The U.S. Supreme Court recently declined to take up an appeal by the California Trucking Association challenging AB 5, and truckers are concerned the law could impact the ability of those who own their own trucks to continue operating with companies.

majority of truckers, including those serving Long Beach, Los Angeles and Oakland, some of the country’s largest ports, are owner-operators. 

Steel (R-Seal Beach) has long opposed the law, often calling for its repeal. She said it has reached a “crisis” point, warning “it will get much worse in California” — especially for the approximately 70,000 independent truckers in the state. 

In a letter to Gov. Gavin Newsom on Thursday, Steel and nine other California Republicans implored the state’s chief executive to “take action to ensure this recent ruling will not add burdens to our already-crippled supply chains.”

“AB 5 continues to restrict the ability of Californians to work as independent contractors,” the lawmakers said in a letter first shared with the Southern California News Group. “This law creates a chilling effect for many supply chain industries and makes it more difficult for independently contracted truck drivers to operate, leading many to leave California.

“Without enough truckers, cargo will continue to sit at the ports waiting to be delivered. We must allow for truckers in California to work as independent contractors.”

Steel was joined on the letter by Reps. Young Kim, Jay Obernolte, Darrell Issa, Ken Calvert, Tom McClintock, Mike Garcia, Connie Conway, David Valadao and Doug LaMalfa. 

A spokesperson for Newsom did not immediately respond to a request for comment. Newsom is currently in Washington, D.C., but Steel said she did not have specific plans to meet with him as of Thursday afternoon. 

The ports of Long Beach and Los Angeles are responsible for more than 40% of container imports and 30% of exports in the U.S., the lawmakers said, noting a trucker shorter and uncertainty could cause additional strain on an already-exasperated supply chain. 

“We really have to do better to accommodate these truck drivers coming in and taking those cargos out from Long Beach and L.A. ports,” Steel told SCNG. “It’s not just hurting the industries themselves, but it’s hurting California in the future.”

Steel said she wants Newsom to work with the legislature to repeal AB 5.

So what even is AB 5? 

Touted as an effort to ensure safeguards for workers, especially independent contractors or “gig” workers, AB 5 was signed into law by Newsom in 2019 on the heels of a California Supreme Court ruling. 

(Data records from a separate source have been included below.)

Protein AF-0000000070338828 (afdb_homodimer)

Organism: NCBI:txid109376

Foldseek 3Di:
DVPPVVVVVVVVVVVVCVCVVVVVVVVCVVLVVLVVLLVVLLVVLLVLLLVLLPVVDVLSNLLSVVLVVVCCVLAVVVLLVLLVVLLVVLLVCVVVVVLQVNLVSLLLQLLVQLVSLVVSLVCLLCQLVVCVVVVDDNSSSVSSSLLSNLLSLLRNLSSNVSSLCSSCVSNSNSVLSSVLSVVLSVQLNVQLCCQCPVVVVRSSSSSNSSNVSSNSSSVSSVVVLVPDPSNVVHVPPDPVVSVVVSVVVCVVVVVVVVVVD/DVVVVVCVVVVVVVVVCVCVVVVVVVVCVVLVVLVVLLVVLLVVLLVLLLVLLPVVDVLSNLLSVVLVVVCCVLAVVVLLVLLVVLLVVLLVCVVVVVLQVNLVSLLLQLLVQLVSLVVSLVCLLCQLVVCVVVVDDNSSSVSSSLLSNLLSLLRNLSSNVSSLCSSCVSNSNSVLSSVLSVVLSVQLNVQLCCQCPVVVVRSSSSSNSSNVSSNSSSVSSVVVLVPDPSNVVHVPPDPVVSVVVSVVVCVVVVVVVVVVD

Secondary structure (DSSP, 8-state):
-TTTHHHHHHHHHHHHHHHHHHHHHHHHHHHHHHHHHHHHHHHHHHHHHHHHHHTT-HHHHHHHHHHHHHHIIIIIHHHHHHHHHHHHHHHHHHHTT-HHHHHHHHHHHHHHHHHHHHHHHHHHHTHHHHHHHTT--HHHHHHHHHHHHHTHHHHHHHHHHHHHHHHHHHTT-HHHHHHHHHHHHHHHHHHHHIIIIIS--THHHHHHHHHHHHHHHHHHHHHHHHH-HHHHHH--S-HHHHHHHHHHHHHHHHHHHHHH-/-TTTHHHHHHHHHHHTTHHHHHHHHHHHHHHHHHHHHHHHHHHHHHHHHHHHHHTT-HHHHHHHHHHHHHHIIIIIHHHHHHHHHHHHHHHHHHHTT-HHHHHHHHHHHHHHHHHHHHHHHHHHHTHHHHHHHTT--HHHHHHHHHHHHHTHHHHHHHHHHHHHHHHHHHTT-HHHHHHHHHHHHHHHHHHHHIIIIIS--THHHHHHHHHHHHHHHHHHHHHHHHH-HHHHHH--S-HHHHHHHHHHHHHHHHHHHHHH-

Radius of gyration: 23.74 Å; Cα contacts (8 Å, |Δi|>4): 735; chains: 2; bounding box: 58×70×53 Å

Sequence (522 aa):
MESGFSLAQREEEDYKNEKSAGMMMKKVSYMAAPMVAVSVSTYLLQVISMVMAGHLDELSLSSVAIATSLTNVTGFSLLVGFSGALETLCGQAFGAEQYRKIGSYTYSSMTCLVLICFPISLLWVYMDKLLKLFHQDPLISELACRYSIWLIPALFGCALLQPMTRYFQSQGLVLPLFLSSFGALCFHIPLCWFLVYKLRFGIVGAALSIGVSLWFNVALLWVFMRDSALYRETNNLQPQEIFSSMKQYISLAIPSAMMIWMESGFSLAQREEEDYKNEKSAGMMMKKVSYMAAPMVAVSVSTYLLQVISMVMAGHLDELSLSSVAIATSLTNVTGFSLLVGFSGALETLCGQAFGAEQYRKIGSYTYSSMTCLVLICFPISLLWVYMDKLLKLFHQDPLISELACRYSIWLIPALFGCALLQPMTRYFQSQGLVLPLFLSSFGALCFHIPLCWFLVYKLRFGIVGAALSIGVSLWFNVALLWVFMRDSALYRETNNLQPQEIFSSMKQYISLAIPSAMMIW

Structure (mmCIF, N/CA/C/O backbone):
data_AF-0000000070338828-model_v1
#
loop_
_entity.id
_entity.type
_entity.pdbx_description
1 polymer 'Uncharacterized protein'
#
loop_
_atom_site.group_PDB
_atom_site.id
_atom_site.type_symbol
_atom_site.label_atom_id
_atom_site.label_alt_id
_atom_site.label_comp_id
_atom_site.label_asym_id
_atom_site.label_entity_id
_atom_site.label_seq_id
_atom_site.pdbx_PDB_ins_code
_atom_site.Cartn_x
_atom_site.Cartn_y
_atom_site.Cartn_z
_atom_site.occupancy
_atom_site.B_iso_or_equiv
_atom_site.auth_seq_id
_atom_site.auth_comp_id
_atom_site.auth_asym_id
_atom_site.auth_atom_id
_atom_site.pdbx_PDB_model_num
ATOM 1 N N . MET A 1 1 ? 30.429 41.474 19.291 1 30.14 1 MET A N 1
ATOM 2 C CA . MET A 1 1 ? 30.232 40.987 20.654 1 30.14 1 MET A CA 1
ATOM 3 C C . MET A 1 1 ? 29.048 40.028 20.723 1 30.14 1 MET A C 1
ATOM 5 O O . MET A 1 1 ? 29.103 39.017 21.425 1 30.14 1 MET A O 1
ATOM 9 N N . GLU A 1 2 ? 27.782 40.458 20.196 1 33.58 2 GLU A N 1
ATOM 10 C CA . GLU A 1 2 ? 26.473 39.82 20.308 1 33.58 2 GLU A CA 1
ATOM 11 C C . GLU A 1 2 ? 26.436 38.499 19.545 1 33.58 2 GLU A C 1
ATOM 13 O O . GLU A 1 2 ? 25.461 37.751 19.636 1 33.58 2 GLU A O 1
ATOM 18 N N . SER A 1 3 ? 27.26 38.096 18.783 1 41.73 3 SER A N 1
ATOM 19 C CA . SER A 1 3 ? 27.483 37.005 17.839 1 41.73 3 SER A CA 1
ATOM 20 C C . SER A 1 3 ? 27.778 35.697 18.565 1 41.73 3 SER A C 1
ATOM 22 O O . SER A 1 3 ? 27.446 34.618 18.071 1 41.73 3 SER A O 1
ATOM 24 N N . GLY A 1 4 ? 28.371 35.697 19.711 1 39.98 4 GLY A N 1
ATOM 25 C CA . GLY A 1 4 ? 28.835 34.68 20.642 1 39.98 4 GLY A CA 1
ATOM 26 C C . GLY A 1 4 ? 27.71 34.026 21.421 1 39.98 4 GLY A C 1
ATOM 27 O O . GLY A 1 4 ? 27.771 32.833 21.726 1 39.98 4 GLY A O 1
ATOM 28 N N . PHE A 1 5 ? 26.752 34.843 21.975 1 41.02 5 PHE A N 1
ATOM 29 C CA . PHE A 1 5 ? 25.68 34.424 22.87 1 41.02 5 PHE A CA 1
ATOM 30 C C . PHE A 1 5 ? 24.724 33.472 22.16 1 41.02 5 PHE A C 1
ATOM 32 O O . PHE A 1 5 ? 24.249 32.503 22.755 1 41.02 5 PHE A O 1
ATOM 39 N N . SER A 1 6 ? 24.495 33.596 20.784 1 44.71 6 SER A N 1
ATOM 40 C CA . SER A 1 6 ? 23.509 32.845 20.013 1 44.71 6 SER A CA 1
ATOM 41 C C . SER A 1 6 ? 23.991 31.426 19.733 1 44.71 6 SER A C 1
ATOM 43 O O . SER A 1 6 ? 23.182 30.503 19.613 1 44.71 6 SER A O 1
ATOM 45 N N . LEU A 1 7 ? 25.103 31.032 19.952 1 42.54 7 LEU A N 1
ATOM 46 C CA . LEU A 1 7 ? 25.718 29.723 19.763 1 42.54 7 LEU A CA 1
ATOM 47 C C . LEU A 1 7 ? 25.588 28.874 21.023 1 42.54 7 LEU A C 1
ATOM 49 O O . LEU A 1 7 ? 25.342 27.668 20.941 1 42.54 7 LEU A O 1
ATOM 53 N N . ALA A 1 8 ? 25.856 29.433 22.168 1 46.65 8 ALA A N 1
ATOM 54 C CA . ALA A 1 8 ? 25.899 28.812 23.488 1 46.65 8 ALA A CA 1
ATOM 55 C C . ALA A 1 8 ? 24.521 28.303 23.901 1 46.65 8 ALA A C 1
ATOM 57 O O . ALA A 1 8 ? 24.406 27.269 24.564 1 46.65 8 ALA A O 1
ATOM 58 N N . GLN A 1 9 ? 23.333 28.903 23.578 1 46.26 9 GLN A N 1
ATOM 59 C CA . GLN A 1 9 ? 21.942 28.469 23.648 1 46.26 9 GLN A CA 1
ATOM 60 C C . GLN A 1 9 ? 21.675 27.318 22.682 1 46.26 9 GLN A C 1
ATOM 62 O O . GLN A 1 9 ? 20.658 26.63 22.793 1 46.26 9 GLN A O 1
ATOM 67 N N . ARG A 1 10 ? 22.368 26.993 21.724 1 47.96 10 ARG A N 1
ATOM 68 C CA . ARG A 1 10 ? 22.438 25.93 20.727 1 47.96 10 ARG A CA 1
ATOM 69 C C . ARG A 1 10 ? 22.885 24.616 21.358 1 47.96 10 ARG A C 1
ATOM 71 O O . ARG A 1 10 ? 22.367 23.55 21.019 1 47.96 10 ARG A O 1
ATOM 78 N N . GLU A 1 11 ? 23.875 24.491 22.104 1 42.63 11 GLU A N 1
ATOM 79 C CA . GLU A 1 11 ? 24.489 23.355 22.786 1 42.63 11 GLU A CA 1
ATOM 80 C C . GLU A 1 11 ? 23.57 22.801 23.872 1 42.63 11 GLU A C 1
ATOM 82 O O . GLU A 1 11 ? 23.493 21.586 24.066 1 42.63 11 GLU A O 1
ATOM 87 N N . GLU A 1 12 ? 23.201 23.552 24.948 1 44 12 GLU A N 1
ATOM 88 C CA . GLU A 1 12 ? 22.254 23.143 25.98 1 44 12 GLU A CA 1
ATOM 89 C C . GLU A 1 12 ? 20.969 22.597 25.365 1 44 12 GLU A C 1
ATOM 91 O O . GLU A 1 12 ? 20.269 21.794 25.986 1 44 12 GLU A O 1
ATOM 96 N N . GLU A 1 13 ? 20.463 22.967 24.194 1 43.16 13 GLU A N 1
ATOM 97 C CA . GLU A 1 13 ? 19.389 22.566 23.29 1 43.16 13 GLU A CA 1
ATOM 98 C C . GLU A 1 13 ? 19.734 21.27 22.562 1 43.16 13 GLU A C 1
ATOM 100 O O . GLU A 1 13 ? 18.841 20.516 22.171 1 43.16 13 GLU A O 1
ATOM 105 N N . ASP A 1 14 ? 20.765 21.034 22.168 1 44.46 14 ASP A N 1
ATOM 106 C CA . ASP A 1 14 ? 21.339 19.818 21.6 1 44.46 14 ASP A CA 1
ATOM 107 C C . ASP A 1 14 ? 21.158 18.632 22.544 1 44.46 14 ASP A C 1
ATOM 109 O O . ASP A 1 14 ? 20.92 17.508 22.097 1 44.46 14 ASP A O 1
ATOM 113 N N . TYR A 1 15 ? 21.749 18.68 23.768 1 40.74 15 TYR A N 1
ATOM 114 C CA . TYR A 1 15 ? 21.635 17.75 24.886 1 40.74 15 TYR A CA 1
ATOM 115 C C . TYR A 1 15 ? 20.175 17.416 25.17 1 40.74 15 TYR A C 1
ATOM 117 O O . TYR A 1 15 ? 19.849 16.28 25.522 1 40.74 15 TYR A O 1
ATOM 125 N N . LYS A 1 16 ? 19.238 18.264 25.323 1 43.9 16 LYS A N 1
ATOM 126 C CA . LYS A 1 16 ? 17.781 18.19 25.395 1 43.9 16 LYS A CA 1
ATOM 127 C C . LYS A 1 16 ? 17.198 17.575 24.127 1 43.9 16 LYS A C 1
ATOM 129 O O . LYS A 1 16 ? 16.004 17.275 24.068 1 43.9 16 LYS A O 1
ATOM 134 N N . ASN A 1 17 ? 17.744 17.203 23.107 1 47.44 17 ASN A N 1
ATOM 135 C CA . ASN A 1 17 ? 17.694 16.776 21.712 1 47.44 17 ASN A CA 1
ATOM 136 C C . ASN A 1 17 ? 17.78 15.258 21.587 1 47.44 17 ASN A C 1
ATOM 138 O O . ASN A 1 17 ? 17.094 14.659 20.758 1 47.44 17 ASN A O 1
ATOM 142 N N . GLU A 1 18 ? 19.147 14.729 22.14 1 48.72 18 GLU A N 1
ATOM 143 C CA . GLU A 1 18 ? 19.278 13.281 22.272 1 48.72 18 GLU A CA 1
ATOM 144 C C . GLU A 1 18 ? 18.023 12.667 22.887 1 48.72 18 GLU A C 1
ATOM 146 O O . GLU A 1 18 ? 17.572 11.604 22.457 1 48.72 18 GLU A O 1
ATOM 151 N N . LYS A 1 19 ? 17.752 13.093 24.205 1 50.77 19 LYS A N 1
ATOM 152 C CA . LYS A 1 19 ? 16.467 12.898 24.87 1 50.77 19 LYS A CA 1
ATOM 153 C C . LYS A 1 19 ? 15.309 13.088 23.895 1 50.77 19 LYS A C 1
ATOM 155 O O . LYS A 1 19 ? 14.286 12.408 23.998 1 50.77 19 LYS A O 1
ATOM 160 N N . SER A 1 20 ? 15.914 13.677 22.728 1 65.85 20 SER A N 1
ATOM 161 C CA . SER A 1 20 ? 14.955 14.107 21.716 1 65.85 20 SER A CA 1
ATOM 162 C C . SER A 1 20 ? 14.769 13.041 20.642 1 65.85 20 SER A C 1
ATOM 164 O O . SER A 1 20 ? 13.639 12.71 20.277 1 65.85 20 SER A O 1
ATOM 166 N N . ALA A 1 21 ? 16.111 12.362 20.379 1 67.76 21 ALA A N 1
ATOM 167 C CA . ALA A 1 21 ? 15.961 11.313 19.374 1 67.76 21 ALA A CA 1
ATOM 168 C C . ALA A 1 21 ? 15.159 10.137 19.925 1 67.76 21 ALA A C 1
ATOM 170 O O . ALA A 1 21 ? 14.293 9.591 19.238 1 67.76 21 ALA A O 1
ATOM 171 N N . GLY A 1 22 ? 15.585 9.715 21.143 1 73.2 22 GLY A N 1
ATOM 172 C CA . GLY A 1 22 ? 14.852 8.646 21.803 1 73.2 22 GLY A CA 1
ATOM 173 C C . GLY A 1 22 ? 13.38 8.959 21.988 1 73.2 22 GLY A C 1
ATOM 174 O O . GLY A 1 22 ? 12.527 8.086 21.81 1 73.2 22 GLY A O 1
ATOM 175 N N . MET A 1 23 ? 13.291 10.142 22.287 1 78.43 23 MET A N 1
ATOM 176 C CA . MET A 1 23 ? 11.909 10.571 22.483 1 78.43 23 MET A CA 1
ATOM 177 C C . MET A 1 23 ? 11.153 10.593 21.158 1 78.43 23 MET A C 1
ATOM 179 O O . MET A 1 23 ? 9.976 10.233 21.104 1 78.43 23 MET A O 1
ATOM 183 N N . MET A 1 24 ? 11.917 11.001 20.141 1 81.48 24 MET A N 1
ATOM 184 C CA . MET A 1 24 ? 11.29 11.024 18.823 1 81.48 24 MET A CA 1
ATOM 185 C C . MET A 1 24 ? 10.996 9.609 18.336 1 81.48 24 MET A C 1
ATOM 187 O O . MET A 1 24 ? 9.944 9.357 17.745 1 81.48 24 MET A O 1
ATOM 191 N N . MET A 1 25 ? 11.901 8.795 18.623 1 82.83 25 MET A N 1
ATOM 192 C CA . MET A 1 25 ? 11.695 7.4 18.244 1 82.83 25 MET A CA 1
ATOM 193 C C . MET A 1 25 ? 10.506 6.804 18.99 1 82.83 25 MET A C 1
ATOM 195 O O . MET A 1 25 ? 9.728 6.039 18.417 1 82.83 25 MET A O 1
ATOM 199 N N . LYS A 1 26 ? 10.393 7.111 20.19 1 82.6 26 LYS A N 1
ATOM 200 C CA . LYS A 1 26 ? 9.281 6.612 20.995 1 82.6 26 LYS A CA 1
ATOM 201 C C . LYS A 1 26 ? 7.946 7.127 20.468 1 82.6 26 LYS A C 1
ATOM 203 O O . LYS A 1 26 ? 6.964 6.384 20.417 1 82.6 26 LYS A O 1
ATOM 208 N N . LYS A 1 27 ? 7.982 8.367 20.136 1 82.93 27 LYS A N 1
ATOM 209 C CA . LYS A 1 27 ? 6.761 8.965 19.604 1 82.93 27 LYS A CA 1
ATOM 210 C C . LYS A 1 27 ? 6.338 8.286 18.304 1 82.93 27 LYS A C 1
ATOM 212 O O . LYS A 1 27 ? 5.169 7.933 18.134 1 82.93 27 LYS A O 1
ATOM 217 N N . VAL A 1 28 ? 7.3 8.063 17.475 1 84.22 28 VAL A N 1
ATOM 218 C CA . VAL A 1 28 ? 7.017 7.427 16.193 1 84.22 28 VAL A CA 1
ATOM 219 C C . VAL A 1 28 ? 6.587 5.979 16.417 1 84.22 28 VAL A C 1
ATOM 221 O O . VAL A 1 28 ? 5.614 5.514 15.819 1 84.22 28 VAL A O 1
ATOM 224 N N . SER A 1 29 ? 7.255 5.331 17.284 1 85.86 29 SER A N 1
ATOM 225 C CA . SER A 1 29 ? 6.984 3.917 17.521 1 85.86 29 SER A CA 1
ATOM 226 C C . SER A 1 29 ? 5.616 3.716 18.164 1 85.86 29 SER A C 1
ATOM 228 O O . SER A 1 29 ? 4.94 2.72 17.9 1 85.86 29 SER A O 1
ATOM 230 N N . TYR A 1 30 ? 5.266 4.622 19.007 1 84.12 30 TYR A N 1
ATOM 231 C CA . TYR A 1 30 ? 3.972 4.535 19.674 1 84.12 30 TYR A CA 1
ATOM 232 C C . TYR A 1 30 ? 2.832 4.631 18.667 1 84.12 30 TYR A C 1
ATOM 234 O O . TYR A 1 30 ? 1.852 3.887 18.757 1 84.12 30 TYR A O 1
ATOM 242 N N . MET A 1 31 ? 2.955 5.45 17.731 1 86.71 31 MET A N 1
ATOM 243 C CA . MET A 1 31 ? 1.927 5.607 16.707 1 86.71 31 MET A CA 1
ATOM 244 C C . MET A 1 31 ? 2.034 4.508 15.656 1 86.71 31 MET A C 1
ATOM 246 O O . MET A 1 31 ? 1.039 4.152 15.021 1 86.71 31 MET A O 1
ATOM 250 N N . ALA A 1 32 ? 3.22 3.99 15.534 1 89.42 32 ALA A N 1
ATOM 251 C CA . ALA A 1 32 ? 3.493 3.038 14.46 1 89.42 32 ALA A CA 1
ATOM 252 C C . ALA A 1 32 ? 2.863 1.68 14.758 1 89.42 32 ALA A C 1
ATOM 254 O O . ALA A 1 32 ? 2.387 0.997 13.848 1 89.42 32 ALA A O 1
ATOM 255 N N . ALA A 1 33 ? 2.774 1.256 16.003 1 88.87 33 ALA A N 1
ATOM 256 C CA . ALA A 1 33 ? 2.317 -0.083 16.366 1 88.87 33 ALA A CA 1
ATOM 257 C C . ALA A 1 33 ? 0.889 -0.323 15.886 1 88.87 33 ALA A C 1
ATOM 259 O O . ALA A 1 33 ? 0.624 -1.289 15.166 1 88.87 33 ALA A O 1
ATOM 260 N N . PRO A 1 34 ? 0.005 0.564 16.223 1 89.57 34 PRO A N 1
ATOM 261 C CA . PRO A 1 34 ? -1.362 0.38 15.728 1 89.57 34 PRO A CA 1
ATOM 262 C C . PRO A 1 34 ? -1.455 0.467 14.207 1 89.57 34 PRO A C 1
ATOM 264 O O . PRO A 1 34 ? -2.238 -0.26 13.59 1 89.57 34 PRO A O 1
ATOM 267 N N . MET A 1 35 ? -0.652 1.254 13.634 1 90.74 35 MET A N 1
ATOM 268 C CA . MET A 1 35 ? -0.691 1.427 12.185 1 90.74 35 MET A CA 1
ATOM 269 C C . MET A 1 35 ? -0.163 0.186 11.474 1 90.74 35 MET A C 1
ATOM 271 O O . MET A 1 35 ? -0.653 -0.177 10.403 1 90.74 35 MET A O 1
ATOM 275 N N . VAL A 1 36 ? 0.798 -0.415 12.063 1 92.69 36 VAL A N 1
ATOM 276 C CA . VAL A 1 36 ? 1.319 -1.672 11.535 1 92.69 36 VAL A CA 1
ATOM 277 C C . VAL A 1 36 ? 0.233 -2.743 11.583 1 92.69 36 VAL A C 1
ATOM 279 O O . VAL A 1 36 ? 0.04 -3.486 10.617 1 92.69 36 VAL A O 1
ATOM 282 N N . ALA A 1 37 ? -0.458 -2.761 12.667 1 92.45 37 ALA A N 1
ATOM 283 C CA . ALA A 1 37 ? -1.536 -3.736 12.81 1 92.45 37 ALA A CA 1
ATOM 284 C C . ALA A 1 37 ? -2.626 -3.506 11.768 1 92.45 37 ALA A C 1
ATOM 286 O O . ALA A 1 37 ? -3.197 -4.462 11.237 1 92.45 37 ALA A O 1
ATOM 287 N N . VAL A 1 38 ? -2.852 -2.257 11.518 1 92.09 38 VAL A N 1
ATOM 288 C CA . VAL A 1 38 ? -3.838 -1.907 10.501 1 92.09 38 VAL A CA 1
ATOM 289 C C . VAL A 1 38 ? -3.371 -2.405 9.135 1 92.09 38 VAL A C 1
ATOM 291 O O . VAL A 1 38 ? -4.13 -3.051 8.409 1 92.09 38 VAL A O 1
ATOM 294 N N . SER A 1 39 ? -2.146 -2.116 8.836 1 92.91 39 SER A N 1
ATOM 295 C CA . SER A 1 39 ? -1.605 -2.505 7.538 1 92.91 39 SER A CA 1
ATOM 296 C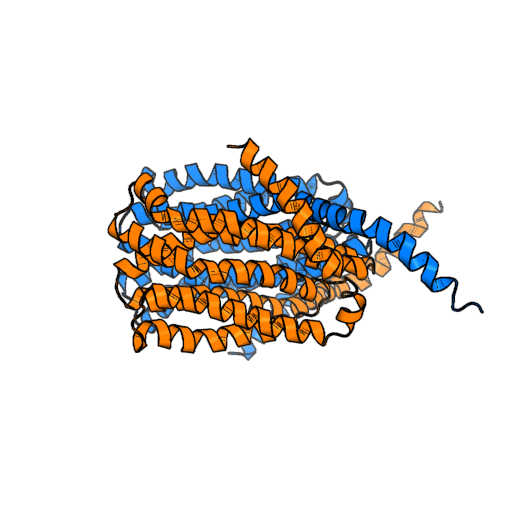 C . SER A 1 39 ? -1.561 -4.022 7.39 1 92.91 39 SER A C 1
ATOM 298 O O . SER A 1 39 ? -1.902 -4.558 6.333 1 92.91 39 SER A O 1
ATOM 300 N N . VAL A 1 40 ? -1.2 -4.694 8.399 1 93.13 40 VAL A N 1
ATOM 301 C CA . VAL A 1 40 ? -1.136 -6.152 8.368 1 93.13 40 VAL A CA 1
ATOM 302 C C . VAL A 1 40 ? -2.538 -6.727 8.181 1 93.13 40 VAL A C 1
ATOM 304 O O . VAL A 1 40 ? -2.739 -7.641 7.378 1 93.13 40 VAL A O 1
ATOM 307 N N . SER A 1 41 ? -3.471 -6.189 8.932 1 93.18 41 SER A N 1
ATOM 308 C CA . SER A 1 41 ? -4.853 -6.64 8.812 1 93.18 41 SER A CA 1
ATOM 309 C C . SER A 1 41 ? -5.373 -6.459 7.39 1 93.18 41 SER A C 1
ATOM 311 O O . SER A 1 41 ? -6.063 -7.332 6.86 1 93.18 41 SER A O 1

The idea was to apply an “ABC” test to be considered an independent contractor, or otherwise be classified as an employee: 

(A) The person is free from the control and direction of the hiring entity in connection with the performance of the work, both under the contract for the performance of the work and in fact.

(B) The person performs work that is outside the usual course of the hiring entity’s business.

(C) The person is customarily engaged in an independently established trade, occupation or business of the same nature as that involved in the work performed.

“The hollowing out of our middle-class has been 40 years in the making, and the need to create lasting economic security for our workforce demands action,” Newsom said in a September 2019 letter to the California Assembly. “Assembly Bill 5 is an important step.”

But the law has left some workers, including truckers, concerned about the future of their ability to maintain independence while still working. 

Specifically, the California Trucking Association argued the measure would make it more difficult for drivers who own their own trucks and make their own hours to continue. 

The Harbor Trucking Association said protesting drivers are concerned AB 5 “will prevent independent owner operator truck drivers from contracting with other trucking companies for services, essentially paving the way to an employee model.”